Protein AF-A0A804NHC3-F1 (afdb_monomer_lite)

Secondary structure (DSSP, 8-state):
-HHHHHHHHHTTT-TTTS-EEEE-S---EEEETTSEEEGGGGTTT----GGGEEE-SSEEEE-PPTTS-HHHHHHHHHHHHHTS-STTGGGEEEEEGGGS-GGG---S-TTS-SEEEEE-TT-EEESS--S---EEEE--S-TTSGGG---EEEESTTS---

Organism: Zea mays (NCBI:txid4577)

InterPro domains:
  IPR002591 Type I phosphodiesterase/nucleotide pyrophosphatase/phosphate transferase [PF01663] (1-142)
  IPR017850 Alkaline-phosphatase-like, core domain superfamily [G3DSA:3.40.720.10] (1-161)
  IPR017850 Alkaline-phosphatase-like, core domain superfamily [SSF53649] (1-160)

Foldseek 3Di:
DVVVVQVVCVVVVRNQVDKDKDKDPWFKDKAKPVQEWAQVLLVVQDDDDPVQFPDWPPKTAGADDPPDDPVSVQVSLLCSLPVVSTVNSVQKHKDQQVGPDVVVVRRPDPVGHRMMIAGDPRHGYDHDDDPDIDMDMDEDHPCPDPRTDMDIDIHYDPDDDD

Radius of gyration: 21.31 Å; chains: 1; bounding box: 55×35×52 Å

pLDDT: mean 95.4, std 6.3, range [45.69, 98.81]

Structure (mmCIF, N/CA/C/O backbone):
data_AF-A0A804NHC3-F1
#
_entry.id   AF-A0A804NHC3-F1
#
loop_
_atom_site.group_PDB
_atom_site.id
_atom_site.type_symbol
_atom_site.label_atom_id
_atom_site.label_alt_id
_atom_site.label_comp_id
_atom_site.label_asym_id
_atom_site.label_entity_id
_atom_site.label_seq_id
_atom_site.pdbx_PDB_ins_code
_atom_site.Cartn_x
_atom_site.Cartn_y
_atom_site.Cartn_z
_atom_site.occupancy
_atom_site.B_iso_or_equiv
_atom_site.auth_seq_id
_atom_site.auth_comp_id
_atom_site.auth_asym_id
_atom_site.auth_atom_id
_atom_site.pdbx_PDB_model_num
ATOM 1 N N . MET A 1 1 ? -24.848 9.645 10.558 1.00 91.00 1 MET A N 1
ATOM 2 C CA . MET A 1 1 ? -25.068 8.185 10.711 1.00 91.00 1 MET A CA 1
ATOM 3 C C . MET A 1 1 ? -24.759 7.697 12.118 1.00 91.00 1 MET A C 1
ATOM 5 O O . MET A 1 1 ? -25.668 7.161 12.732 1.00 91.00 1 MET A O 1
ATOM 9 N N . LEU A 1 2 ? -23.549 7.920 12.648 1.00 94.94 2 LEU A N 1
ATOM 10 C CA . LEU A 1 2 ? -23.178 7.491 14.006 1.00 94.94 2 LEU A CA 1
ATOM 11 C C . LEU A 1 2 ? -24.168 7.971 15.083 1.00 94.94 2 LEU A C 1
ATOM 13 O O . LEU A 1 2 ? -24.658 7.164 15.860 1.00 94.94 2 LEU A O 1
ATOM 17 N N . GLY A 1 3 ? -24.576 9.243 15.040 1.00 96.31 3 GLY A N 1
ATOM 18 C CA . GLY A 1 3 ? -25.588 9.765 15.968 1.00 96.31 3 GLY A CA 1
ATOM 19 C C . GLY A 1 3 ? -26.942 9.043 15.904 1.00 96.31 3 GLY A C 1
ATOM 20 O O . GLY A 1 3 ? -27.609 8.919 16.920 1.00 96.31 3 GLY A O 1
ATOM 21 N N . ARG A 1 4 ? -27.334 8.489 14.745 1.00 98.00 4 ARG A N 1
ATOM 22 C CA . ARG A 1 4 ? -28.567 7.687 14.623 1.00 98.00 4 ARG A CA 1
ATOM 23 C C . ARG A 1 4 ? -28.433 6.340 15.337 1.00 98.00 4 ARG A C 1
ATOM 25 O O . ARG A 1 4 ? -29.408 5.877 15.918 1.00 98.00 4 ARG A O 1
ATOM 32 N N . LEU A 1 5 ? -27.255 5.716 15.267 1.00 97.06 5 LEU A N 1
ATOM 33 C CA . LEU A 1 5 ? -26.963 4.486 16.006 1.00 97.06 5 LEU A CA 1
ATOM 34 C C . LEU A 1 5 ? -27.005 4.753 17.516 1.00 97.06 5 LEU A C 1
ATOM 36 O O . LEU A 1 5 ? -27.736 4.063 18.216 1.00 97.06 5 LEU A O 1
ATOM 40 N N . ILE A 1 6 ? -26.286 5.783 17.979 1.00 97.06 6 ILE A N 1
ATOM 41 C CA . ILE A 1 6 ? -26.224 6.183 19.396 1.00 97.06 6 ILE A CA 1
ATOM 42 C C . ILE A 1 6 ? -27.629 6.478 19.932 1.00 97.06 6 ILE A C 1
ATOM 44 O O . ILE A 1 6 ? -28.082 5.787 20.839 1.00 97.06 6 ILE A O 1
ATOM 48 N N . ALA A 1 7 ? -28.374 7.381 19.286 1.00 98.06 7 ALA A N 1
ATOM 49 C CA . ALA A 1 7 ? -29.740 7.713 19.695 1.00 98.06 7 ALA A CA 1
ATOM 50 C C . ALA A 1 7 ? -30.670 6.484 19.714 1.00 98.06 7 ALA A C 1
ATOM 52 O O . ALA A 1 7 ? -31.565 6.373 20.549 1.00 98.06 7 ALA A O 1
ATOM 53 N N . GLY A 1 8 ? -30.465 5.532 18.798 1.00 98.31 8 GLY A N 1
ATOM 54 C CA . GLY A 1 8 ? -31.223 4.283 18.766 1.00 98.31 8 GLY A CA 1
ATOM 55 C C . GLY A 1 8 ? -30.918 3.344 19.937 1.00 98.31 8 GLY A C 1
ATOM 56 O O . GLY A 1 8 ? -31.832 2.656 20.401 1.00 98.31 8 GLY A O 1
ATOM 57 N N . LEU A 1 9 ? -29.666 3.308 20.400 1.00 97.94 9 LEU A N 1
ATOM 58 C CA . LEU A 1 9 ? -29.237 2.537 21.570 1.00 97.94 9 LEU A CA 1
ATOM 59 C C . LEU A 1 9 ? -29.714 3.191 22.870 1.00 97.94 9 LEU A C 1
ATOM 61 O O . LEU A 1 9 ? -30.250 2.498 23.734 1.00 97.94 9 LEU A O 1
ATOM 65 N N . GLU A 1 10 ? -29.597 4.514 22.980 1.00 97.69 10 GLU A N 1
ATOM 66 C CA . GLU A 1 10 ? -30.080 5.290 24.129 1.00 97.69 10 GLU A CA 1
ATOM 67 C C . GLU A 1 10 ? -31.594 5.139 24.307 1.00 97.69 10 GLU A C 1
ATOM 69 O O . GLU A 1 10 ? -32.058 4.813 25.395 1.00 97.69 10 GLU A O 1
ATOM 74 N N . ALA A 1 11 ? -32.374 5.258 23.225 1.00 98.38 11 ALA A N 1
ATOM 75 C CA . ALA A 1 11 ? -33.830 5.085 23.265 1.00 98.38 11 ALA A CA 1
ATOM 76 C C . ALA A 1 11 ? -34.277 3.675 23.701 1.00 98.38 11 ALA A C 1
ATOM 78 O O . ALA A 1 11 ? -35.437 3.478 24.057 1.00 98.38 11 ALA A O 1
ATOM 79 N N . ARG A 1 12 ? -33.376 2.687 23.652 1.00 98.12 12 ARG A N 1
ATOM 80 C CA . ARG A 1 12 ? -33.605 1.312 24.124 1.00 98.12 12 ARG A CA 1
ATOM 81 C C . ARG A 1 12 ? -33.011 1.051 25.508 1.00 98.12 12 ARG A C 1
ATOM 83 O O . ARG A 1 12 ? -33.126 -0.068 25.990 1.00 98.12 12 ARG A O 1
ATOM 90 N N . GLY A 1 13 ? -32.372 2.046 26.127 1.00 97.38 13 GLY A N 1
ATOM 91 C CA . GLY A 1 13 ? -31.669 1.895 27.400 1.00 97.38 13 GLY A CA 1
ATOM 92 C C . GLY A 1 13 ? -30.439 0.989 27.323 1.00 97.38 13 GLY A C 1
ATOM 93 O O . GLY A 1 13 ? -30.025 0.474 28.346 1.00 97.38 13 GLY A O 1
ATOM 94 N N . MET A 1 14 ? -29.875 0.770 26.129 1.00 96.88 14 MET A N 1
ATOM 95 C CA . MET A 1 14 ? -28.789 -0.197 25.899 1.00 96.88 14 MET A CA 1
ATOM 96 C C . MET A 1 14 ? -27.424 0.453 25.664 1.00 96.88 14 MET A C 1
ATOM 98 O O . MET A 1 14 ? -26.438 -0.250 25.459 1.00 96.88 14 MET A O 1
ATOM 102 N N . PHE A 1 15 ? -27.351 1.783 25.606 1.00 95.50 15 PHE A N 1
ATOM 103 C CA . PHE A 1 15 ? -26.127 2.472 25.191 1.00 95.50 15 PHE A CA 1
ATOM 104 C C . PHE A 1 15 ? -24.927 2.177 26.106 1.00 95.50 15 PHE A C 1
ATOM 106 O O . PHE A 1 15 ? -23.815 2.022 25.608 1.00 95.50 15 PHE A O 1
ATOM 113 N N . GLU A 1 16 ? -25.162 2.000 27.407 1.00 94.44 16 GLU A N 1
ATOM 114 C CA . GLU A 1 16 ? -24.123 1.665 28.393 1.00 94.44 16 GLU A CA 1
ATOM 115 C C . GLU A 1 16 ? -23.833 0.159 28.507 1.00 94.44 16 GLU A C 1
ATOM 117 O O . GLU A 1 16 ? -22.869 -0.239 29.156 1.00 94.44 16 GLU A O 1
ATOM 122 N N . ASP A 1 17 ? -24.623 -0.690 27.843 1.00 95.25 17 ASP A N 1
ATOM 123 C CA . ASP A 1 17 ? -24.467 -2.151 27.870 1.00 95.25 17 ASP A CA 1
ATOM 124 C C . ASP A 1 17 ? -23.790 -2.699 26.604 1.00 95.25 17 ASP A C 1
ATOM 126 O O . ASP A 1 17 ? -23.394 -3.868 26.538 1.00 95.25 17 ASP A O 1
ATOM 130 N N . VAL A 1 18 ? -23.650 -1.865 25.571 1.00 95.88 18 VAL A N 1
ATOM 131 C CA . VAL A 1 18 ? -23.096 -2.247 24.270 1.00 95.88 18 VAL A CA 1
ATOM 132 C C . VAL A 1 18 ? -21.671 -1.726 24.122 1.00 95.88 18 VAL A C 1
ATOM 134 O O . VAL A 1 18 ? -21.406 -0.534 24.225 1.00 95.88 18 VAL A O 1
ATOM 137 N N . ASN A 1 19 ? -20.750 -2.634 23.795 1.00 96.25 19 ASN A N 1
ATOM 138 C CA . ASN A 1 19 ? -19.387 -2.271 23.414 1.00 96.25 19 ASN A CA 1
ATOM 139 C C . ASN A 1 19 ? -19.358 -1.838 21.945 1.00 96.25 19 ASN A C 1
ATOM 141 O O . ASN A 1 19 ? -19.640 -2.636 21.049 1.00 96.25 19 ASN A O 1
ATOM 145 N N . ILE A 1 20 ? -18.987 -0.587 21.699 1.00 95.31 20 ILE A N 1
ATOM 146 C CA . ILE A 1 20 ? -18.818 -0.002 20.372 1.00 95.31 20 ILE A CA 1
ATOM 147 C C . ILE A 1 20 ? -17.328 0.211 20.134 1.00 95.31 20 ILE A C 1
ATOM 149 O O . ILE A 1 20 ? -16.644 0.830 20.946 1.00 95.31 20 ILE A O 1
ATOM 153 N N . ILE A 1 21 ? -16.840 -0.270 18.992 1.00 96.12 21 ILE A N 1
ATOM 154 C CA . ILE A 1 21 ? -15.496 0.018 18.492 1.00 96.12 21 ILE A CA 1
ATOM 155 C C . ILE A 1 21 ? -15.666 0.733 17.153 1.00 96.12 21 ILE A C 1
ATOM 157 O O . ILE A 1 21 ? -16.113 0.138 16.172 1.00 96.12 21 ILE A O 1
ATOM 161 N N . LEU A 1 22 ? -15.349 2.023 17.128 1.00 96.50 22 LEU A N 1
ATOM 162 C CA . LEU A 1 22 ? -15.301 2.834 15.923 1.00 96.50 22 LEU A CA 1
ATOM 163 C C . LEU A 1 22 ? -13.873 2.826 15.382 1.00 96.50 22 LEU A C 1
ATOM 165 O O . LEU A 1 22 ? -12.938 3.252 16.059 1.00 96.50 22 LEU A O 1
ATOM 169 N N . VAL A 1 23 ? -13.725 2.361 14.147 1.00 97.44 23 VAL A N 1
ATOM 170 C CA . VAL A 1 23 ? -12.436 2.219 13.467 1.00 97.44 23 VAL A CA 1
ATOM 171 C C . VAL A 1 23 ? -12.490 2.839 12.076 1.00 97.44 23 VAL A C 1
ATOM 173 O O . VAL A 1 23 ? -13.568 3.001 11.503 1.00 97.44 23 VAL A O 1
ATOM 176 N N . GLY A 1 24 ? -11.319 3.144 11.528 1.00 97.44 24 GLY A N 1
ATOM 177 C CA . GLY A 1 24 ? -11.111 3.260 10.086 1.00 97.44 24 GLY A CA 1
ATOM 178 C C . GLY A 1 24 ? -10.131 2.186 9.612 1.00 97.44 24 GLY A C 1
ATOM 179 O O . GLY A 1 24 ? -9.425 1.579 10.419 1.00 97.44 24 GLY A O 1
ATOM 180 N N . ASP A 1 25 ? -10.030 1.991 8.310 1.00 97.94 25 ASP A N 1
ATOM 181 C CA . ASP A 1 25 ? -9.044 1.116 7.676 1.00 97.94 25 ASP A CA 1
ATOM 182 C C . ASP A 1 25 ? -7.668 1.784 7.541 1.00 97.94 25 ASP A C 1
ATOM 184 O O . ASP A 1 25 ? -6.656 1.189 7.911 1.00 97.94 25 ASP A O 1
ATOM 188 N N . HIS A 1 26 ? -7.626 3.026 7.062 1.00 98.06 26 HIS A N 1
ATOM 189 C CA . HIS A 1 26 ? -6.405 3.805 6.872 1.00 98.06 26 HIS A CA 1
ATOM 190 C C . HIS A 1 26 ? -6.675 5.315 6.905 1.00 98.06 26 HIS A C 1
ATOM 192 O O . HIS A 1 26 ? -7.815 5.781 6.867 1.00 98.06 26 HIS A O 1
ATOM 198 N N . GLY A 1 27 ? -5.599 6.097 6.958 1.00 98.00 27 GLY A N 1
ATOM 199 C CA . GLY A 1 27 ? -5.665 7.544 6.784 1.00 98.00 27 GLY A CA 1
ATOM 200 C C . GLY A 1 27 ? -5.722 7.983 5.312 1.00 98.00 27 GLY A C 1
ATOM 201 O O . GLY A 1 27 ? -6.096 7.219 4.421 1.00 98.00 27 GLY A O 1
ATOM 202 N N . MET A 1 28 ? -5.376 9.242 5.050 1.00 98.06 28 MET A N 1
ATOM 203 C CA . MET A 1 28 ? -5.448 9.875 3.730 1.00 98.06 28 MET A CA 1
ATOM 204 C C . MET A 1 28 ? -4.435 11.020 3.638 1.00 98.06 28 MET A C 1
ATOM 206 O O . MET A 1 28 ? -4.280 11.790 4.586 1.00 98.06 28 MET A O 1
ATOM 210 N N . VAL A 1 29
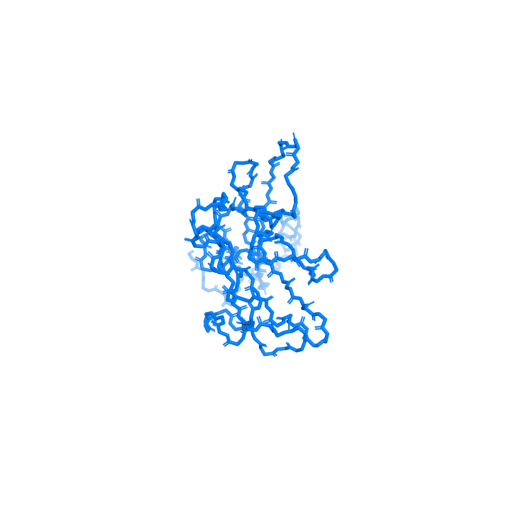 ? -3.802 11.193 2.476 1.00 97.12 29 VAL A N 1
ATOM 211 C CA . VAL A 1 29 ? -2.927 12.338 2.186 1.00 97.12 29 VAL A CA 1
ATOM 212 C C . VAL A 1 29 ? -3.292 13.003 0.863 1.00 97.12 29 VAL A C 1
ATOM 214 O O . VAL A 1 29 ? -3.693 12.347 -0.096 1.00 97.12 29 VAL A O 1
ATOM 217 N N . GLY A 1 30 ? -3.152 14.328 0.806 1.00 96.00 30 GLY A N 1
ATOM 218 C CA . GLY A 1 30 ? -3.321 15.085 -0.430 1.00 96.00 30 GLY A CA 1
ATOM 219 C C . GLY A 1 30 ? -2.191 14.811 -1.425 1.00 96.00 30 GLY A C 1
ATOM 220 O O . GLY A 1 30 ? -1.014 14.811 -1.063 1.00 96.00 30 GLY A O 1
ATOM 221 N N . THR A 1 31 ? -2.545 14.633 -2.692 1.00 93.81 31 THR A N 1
---------------
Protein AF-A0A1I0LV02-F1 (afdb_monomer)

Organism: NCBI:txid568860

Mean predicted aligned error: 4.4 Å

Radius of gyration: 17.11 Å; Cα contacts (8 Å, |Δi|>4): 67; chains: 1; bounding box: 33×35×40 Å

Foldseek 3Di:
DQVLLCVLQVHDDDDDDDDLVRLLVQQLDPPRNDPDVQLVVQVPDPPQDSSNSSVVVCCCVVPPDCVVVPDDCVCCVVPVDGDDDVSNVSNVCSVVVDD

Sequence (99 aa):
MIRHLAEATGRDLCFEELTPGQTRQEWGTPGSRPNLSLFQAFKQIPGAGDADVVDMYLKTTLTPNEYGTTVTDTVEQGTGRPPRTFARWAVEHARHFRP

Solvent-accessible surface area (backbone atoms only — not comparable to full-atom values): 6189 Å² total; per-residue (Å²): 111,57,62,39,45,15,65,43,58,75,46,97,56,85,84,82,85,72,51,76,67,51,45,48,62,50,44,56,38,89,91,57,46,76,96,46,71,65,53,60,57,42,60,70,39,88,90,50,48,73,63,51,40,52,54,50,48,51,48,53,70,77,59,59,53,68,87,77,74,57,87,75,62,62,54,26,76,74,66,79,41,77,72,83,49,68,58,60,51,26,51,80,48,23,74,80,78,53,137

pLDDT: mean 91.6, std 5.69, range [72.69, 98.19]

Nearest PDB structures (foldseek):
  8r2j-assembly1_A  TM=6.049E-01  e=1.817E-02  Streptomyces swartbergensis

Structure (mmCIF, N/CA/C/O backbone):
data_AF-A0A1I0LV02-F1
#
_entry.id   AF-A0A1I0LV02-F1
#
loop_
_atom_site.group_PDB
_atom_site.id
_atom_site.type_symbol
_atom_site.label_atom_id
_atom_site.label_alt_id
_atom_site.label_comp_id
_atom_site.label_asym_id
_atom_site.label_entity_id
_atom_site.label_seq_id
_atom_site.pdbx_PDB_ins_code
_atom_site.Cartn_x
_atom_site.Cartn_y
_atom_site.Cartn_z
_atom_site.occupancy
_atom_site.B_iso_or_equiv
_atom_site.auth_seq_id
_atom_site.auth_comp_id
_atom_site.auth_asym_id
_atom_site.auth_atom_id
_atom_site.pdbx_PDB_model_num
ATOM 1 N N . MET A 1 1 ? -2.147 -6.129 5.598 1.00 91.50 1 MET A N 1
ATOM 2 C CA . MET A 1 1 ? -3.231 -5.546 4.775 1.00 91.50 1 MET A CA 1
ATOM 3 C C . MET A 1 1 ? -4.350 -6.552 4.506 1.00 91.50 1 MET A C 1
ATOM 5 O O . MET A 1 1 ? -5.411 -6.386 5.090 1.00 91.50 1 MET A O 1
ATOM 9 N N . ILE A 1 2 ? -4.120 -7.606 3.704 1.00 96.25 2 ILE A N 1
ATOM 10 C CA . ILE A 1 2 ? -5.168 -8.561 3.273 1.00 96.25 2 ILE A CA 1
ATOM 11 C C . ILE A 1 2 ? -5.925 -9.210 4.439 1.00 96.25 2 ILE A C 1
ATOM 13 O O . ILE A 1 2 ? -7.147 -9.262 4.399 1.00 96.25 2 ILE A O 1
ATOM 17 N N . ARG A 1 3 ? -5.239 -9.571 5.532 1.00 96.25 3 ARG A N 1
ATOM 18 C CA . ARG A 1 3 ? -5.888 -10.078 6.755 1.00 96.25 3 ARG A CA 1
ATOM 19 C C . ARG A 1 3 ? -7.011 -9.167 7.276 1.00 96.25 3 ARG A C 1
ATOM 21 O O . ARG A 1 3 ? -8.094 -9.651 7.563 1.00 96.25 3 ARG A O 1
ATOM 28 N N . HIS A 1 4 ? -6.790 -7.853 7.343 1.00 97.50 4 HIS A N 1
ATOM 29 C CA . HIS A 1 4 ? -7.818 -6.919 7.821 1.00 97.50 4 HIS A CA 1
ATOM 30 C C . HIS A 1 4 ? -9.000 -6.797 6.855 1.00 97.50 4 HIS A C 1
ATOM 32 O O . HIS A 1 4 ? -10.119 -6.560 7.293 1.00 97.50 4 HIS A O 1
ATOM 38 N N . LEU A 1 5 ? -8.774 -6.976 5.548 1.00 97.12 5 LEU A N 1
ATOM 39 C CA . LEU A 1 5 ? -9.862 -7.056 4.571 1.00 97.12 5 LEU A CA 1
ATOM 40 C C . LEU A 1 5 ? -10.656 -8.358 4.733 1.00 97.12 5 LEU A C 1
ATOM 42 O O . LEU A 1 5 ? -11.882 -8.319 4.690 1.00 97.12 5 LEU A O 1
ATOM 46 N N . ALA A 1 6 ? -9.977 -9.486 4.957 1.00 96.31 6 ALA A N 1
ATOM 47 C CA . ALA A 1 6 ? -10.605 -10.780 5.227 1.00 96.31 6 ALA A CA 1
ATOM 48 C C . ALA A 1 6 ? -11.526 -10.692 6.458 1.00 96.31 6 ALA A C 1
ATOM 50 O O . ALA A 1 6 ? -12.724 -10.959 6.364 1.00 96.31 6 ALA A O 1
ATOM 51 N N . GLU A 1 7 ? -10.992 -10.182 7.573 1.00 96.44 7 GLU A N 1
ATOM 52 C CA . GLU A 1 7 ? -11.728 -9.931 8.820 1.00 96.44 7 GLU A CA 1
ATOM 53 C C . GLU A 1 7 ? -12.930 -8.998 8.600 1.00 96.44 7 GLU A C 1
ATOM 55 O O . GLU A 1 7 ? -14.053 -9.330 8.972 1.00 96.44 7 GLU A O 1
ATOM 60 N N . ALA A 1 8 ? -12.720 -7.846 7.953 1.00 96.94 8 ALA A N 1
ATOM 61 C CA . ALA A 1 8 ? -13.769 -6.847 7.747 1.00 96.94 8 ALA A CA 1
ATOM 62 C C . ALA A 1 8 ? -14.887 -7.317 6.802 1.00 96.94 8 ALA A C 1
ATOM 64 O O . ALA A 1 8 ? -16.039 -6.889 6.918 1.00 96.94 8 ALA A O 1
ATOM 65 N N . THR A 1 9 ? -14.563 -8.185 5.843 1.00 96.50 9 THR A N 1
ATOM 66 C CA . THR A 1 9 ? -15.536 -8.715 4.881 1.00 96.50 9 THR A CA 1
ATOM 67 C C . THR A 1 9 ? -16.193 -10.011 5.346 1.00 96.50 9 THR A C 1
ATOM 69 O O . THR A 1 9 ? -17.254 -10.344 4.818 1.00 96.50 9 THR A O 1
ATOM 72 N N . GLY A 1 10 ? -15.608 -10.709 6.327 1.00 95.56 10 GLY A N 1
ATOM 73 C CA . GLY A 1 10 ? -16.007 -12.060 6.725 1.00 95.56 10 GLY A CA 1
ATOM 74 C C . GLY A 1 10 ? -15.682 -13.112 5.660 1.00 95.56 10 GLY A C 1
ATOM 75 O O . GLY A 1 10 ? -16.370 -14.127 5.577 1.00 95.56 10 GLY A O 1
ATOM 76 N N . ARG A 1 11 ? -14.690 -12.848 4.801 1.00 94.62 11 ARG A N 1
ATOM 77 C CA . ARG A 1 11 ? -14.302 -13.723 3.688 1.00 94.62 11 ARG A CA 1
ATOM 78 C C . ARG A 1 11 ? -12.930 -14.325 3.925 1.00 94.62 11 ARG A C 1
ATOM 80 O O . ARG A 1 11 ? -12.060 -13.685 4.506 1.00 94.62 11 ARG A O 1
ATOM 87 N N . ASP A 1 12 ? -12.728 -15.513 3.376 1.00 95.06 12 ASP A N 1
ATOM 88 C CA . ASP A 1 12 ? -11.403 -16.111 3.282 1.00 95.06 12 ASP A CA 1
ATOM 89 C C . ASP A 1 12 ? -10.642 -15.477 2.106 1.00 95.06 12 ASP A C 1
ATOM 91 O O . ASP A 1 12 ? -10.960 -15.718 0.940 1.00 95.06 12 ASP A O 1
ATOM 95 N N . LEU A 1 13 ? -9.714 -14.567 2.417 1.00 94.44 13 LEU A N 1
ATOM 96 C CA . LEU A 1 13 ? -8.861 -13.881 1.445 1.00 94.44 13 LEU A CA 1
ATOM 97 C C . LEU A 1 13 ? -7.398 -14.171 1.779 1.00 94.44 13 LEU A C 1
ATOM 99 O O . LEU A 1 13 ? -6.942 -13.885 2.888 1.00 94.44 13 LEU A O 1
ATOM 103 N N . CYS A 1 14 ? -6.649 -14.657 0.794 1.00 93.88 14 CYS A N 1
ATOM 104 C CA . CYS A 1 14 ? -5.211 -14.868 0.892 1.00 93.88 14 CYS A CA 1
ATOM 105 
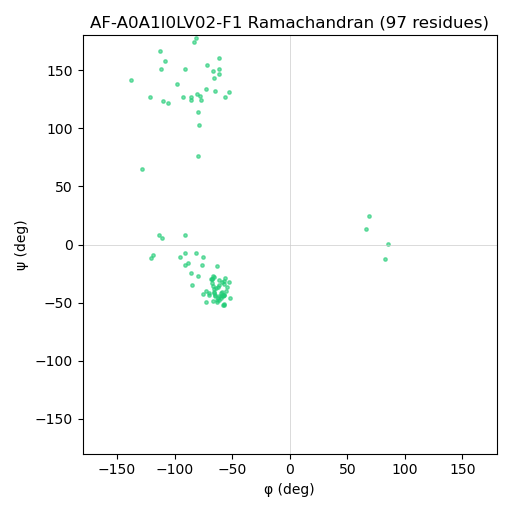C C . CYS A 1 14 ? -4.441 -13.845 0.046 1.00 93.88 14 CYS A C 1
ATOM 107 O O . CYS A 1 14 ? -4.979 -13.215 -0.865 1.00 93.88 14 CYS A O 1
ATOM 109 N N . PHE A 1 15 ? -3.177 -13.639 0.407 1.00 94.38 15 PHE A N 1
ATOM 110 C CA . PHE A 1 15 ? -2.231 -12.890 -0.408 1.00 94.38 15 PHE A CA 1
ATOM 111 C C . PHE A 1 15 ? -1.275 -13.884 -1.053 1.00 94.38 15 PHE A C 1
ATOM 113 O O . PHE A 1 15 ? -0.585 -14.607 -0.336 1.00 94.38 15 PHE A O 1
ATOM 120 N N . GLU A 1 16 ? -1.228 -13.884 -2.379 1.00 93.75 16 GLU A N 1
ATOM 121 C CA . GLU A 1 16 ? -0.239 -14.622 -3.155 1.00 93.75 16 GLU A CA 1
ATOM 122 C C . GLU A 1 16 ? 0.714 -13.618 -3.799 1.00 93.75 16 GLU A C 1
---------------
> AIM OF THE EXERCISE
Return exactly, and only, the lines above starting at the line that contains "Protein AF-A0A804NHC3-F1 (afdb_monomer_lite)" and ending at the line that contains "superfamily [G3DSA:3.40.720.10] (1-161)".

> TASK OUTPUT
Protein AF-A0A804NHC3-F1 (afdb_monomer_lite)

Secondary structure (DSSP, 8-state):
-HHHHHHHHHTTT-TTTS-EEEE-S---EEEETTSEEEGGGGTTT----GGGEEE-SSEEEE-PPTTS-HHHHHHHHHHHHHTS-STTGGGEEEEEGGGS-GGG---S-TTS-SEEEEE-TT-EEESS--S---EEEE--S-TTSGGG---EEEESTTS---

Organism: Zea mays (NCBI:txid4577)

InterPro domains:
  IPR002591 Type I phosphodiesterase/nucleotide pyrophosphatase/phosphate transferase [PF01663] (1-142)
  IPR017850 Alkaline-phosphatase-like, core domain superfamily [G3DSA:3.40.720.10] (1-161)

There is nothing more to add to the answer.